Hyatt Hotels recently launched its first bug bounty program at HackerOne, the company that has been working with the Singapore government to strengthen collaboration with the cybersecurity industry and community. The objective was test cyberdefences at the hotel chain which plays host to not only millions of guests, but their data as well.
According to Hyatt’s Chief Information Security Officer (CISO) Benjamin Vaughn, the company’s cybersecurity department is consistently identifying new ways to build on their existing security protocols.

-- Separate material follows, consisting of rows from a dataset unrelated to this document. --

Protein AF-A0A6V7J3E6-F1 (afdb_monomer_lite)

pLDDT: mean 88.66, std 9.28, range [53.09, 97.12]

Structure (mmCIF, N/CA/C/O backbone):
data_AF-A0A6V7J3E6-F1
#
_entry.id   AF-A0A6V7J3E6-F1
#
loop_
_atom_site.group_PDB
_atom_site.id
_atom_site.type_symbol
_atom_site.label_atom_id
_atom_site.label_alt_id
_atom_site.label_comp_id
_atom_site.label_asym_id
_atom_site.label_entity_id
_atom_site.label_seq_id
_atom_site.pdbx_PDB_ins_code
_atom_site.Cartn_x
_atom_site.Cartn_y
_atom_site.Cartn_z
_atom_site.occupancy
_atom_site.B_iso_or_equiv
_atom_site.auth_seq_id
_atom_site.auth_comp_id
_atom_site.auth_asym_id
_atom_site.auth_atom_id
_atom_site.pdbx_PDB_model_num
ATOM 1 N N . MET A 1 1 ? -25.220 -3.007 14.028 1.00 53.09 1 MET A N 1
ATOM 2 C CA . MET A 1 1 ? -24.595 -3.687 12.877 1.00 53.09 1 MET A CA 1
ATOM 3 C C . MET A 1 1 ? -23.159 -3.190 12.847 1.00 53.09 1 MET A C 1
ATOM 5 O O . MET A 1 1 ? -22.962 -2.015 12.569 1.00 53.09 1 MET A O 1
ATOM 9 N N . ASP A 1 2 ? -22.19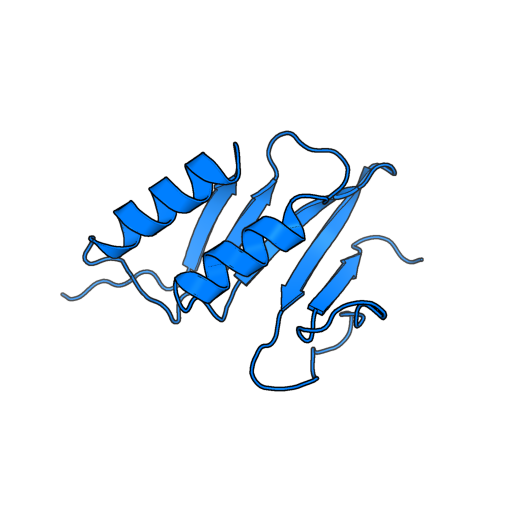5 -4.015 13.258 1.00 71.75 2 ASP A N 1
ATOM 10 C CA . ASP A 1 2 ? -20.779 -3.621 13.319 1.00 71.75 2 ASP A CA 1
ATOM 11 C C . ASP A 1 2 ? -20.167 -3.724 11.921 1.00 71.75 2 ASP A C 1
ATOM 13 O O . ASP A 1 2 ? -19.613 -4.751 11.535 1.00 71.75 2 ASP A O 1
ATOM 17 N N . PHE A 1 3 ? -20.329 -2.667 11.127 1.00 77.75 3 PHE A N 1
ATOM 18 C CA . PHE A 1 3 ? -19.714 -2.589 9.808 1.00 77.75 3 PHE A CA 1
ATOM 19 C C . PHE A 1 3 ? -18.234 -2.219 9.940 1.00 77.75 3 PHE A C 1
ATOM 21 O O . PHE A 1 3 ? -17.891 -1.138 10.426 1.00 77.75 3 PHE A O 1
ATOM 28 N N . ARG A 1 4 ? -17.363 -3.109 9.465 1.00 85.00 4 ARG A N 1
ATOM 29 C CA . ARG A 1 4 ? -15.922 -2.883 9.330 1.00 85.00 4 ARG A CA 1
ATOM 30 C C . ARG A 1 4 ? -15.556 -2.914 7.853 1.00 85.00 4 ARG A C 1
ATOM 32 O O . ARG A 1 4 ? -16.156 -3.666 7.091 1.00 85.00 4 ARG A O 1
ATOM 39 N N . ALA A 1 5 ? -14.586 -2.103 7.443 1.00 89.31 5 ALA A N 1
ATOM 40 C CA . ALA A 1 5 ? -14.147 -2.112 6.055 1.00 89.31 5 ALA A CA 1
ATOM 41 C C . ALA A 1 5 ? -13.396 -3.417 5.746 1.00 89.31 5 ALA A C 1
ATOM 43 O O . ALA A 1 5 ? -12.490 -3.794 6.485 1.00 89.31 5 ALA A O 1
ATOM 44 N N . ASP A 1 6 ? -13.729 -4.081 4.641 1.00 93.81 6 ASP A N 1
ATOM 45 C CA . ASP A 1 6 ? -12.952 -5.222 4.125 1.00 93.81 6 ASP A CA 1
ATOM 46 C C . ASP A 1 6 ? -11.871 -4.782 3.130 1.00 93.81 6 ASP A C 1
ATOM 48 O O . ASP A 1 6 ? -10.875 -5.478 2.913 1.00 93.81 6 ASP A O 1
ATOM 52 N N . THR A 1 7 ? -12.069 -3.618 2.509 1.00 95.31 7 THR A N 1
ATOM 53 C CA . THR A 1 7 ? -11.146 -2.999 1.557 1.00 95.31 7 THR A CA 1
ATOM 54 C C . THR A 1 7 ? -11.096 -1.496 1.796 1.00 95.31 7 THR A C 1
ATOM 56 O O . THR A 1 7 ? -12.129 -0.861 1.999 1.00 95.31 7 THR A O 1
ATOM 59 N N . VAL A 1 8 ? -9.893 -0.932 1.754 1.00 95.56 8 VAL A N 1
ATOM 60 C CA . VAL A 1 8 ? -9.627 0.497 1.905 1.00 95.56 8 VAL A CA 1
ATOM 61 C C . VAL A 1 8 ? -8.740 0.940 0.749 1.00 95.56 8 VAL A C 1
ATOM 63 O O . VAL A 1 8 ? -7.716 0.316 0.482 1.00 95.56 8 VAL A O 1
ATOM 66 N N . ILE A 1 9 ? -9.118 2.021 0.070 1.00 95.69 9 ILE A N 1
ATOM 67 C CA . ILE A 1 9 ? -8.331 2.619 -1.014 1.00 95.69 9 ILE A CA 1
ATOM 68 C C . ILE A 1 9 ? -7.919 4.023 -0.579 1.00 95.69 9 ILE A C 1
ATOM 70 O O . ILE A 1 9 ? -8.763 4.824 -0.179 1.00 95.69 9 ILE A O 1
ATOM 74 N N . LEU A 1 10 ? -6.623 4.317 -0.644 1.00 95.00 10 LEU A N 1
ATOM 75 C CA . LEU A 1 10 ? -6.033 5.578 -0.208 1.00 95.00 10 LEU A CA 1
ATOM 76 C C . LEU A 1 10 ? -5.233 6.191 -1.350 1.00 95.00 10 LEU A C 1
ATOM 78 O O . LEU A 1 10 ? -4.349 5.554 -1.913 1.00 95.00 10 LEU A O 1
ATOM 82 N N . LEU A 1 11 ? -5.507 7.458 -1.647 1.00 94.12 11 LEU A N 1
ATOM 83 C CA . LEU A 1 11 ? -4.679 8.262 -2.540 1.00 94.12 11 LEU A CA 1
ATOM 84 C C . LEU A 1 11 ? -3.573 8.920 -1.710 1.00 94.12 11 LEU A C 1
ATOM 86 O O . LEU A 1 11 ? -3.833 9.844 -0.934 1.00 94.12 11 LEU A O 1
ATOM 90 N N . LYS A 1 12 ? -2.332 8.455 -1.858 1.00 93.38 12 LYS A N 1
ATOM 91 C CA . LYS A 1 12 ? -1.178 9.022 -1.159 1.00 93.38 12 LYS A CA 1
ATOM 92 C C . LYS A 1 12 ? -0.751 10.317 -1.850 1.00 93.38 12 LYS A C 1
ATOM 94 O O . LYS A 1 12 ? -0.232 10.305 -2.960 1.00 93.38 12 LYS A O 1
ATOM 99 N N . ARG A 1 13 ? -0.951 11.442 -1.154 1.00 90.88 13 ARG A N 1
ATOM 100 C CA . ARG A 1 13 ? -0.450 12.776 -1.551 1.00 90.88 13 ARG A CA 1
ATOM 101 C C . ARG A 1 13 ? 0.945 13.069 -1.002 1.00 90.88 13 ARG A C 1
ATOM 103 O O . ARG A 1 13 ? 1.757 13.704 -1.652 1.00 90.88 13 ARG A O 1
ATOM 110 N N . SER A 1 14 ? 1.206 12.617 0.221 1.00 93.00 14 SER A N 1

This led them to a bug bounty program which the company feels is best able to tap into the expertise of the security research community.
“Following the recommendations of HackerOne, Hyatt ran an invitation-only version of the program for some time. We were very pleased with the results of the private program and this helped inform our decision to launch the program publicly,” said Vaughn.
Hyatt opened a few avenues of challenge for the bug bountry program, namely Hyatt.com, world.hyatt.com, Hyatt mobile app (iOS and Android versions), and m.hyatt.com. Those interested in the scope of the challenge can find more information here.
HackerOne was chosen by Hyatt following a review of the bug bounty marketplace and also an evaluation of a self-run program. HackerOne was chosen for its robust platform, integration possibilities and clear rating system for vulnerabilities.
Bug Bounty programs have been increasing in popularity in highly developed countries as corporates and governments attempt to beef up cybersecurity. HackerOne also recently ran a bug bounty program with the Singapore government which has been moving towards building a secure and resilient Smart Nation.